Does it need to cure like regular CP soaps do?

And is it like MP bases in that I don't have to bother buying two different colors of base and can just add titanium dioxide to the clear to make it white?

I plan to make my final decision and purchase sometime in the next couple days, and I wanted to know if any of you lovelies had experience with this  I did a cursory check of the forum for a thread related to this, but couldn't find one-my apologies if one exists and this is a repost


----------



## Lindy (Dec 7, 2012)

This is a MP soap base but it is low sweat so you have more options in your packaging and look of the soap.  So it is going to behave like other MP soaps.  What I really like about this product is the ingredient list!  NO propylene glycol!  If I was doing MP and willing to order from Brambleberry (shipping charges to Canada to high for my liking) I would be buying these....

Of course that is only my opinion


----------



## squigglz (Dec 7, 2012)

Lindy said:
			
		

> This is a MP soap base but it is low sweat so you have more options in your packaging and look of the soap.  So it is going to behave like other MP soaps.  What I really like about this product is the ingredient list!  NO propylene glycol!  If I was doing MP and willing to order from Brambleberry (shipping charges to Canada to high for my liking) I would be buying these....
> 
> Of course that is only my opinion



So, does this mean (and please pardon my ignorance) that I could theoretically package soaps made with that base the way she does, for instance, instead of having to shrink wrap? Just to be clear.

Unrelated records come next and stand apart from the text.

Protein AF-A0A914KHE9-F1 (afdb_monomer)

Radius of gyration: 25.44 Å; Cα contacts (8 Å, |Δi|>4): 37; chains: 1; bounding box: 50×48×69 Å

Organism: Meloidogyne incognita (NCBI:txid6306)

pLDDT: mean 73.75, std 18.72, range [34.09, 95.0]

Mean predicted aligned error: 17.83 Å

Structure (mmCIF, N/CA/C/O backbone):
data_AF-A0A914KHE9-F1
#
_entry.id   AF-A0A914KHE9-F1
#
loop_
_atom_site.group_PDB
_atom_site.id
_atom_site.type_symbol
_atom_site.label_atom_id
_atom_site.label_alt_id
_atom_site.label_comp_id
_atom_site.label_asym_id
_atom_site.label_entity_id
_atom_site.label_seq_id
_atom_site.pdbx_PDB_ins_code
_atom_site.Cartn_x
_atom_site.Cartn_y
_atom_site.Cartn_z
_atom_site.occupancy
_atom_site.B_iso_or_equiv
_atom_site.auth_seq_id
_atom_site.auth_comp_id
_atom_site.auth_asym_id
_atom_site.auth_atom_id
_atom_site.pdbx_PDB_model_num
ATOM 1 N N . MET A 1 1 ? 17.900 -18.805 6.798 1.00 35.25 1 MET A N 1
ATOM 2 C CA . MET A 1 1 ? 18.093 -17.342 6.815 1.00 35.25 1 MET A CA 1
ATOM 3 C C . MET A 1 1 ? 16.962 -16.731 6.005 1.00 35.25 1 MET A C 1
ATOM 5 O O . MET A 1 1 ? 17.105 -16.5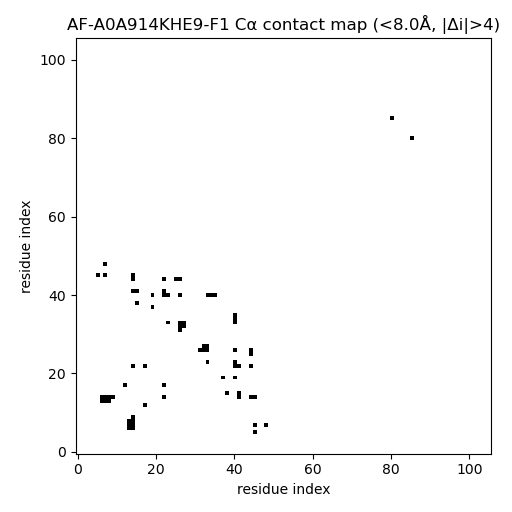57 4.805 1.00 35.25 1 MET A O 1
ATOM 9 N N . THR A 1 2 ? 15.797 -16.541 6.619 1.00 44.28 2 THR A N 1
ATOM 10 C CA . THR A 1 2 ? 14.630 -15.906 5.995 1.00 44.28 2 THR A CA 1
ATOM 11 C C . THR A 1 2 ? 14.756 -14.405 6.208 1.00 44.28 2 THR A C 1
ATOM 13 O O . THR A 1 2 ? 14.504 -13.898 7.294 1.00 44.28 2 THR A O 1
ATOM 16 N N . THR A 1 3 ? 15.258 -13.693 5.203 1.00 50.56 3 THR A N 1
ATOM 17 C CA . THR A 1 3 ? 15.271 -12.229 5.205 1.00 50.56 3 THR A CA 1
ATOM 18 C C . THR A 1 3 ? 13.864 -11.739 4.871 1.00 50.56 3 THR A C 1
ATOM 20 O O . THR A 1 3 ? 13.547 -11.503 3.711 1.00 50.56 3 THR A O 1
ATOM 23 N N . GLU A 1 4 ? 13.013 -11.612 5.887 1.00 54.34 4 GLU A N 1
ATOM 24 C CA . GLU A 1 4 ? 11.672 -10.998 5.825 1.00 54.34 4 GLU A CA 1
ATOM 25 C C . GLU A 1 4 ? 11.741 -9.456 5.761 1.00 54.34 4 GLU A C 1
ATOM 27 O O . GLU A 1 4 ? 10.909 -8.749 6.317 1.00 54.34 4 GLU A O 1
ATOM 32 N N . GLY A 1 5 ? 12.772 -8.913 5.111 1.00 55.12 5 GLY A N 1
ATOM 33 C CA . GLY A 1 5 ? 12.950 -7.473 4.959 1.00 55.12 5 GLY A CA 1
ATOM 34 C C . GLY A 1 5 ? 12.287 -6.991 3.675 1.00 55.12 5 GLY A C 1
ATOM 35 O O . GLY A 1 5 ? 12.874 -7.136 2.610 1.00 55.12 5 GLY A O 1
ATOM 36 N N . ASP A 1 6 ? 11.090 -6.415 3.777 1.00 58.41 6 ASP A N 1
ATOM 37 C CA . ASP A 1 6 ? 10.465 -5.565 2.744 1.00 58.41 6 ASP A CA 1
ATOM 38 C C . ASP A 1 6 ? 10.119 -6.204 1.387 1.00 58.41 6 ASP A C 1
ATOM 40 O O . ASP A 1 6 ? 9.960 -5.516 0.376 1.00 58.41 6 ASP A O 1
ATOM 44 N N . HIS A 1 7 ? 9.936 -7.523 1.325 1.00 64.31 7 HIS A N 1
ATOM 45 C CA . HIS A 1 7 ? 9.427 -8.156 0.107 1.00 64.31 7 HIS A CA 1
ATOM 46 C C . HIS A 1 7 ? 7.906 -8.007 0.029 1.00 64.31 7 HIS A C 1
ATOM 48 O O . HIS A 1 7 ? 7.160 -8.955 0.265 1.00 64.31 7 HIS A O 1
ATOM 54 N N . PHE A 1 8 ? 7.440 -6.812 -0.329 1.00 75.31 8 PHE A N 1
ATOM 55 C CA . PHE A 1 8 ? 6.059 -6.652 -0.757 1.00 75.31 8 PHE A CA 1
ATOM 56 C C . PHE A 1 8 ? 5.815 -7.516 -2.001 1.00 75.31 8 PHE A C 1
ATOM 58 O O . PHE A 1 8 ? 6.572 -7.466 -2.978 1.00 75.31 8 PHE A O 1
ATOM 65 N N . LEU A 1 9 ? 4.781 -8.352 -1.939 1.00 82.38 9 LEU A N 1
ATOM 66 C CA . LEU A 1 9 ? 4.413 -9.296 -2.988 1.00 82.38 9 LEU A CA 1
ATOM 67 C C . LEU A 1 9 ? 3.195 -8.748 -3.732 1.00 82.38 9 LEU A C 1
ATOM 69 O O . LEU A 1 9 ? 2.135 -8.571 -3.137 1.00 82.38 9 LEU A O 1
ATOM 73 N N . ILE A 1 10 ? 3.335 -8.514 -5.033 1.00 79.44 10 ILE A N 1
ATOM 74 C CA . ILE A 1 10 ? 2.223 -8.177 -5.925 1.00 79.44 10 ILE A CA 1
ATOM 75 C C . ILE A 1 10 ? 2.081 -9.332 -6.909 1.00 79.44 10 ILE A C 1
ATOM 77 O O . ILE A 1 10 ? 3.063 -9.757 -7.517 1.00 79.44 10 ILE A O 1
ATOM 81 N N . ASP A 1 11 ? 0.871 -9.876 -7.032 1.00 77.12 11 ASP A N 1
ATOM 82 C CA . ASP A 1 11 ? 0.591 -11.054 -7.869 1.00 77.12 11 ASP A CA 1
ATOM 83 C C . ASP A 1 11 ? 1.446 -12.287 -7.487 1.00 77.12 11 ASP A C 1
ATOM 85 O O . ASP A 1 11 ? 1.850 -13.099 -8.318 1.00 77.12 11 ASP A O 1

I also like the no propylene glycol-I have to say, that's swaying me to deciding to buy a loaf and try it!


----------



## Genny (Dec 7, 2012)

I've used it and had no problem wrapping it in paper cigar bands during the summer.  But I live in Wisconsin and even our summers aren't too humid, so if you live in a very humid area or are selling and will be shipping to areas that are very, very humid then I'd shrink wrap.


----------



## heatherg23 (Dec 8, 2012)

squigglz said:
			
		

> and I ran across these:
> 
> "LCP" MP soap, white
> 
> "LCP" MP soap, clear



That product is exactly what I was looking for. I thought I had seen everything on Bramble Berry.    
Heather


----------



## Lindy (Dec 8, 2012)

I totally agree with Genny...


----------



## squigglz (Dec 9, 2012)

Genny said:
			
		

> I've used it and had no problem wrapping it in paper cigar bands during the summer.  But I live in Wisconsin and even our summers aren't too humid, so if you live in a very humid area or are selling and will be shipping to areas that are very, very humid then I'd shrink wrap.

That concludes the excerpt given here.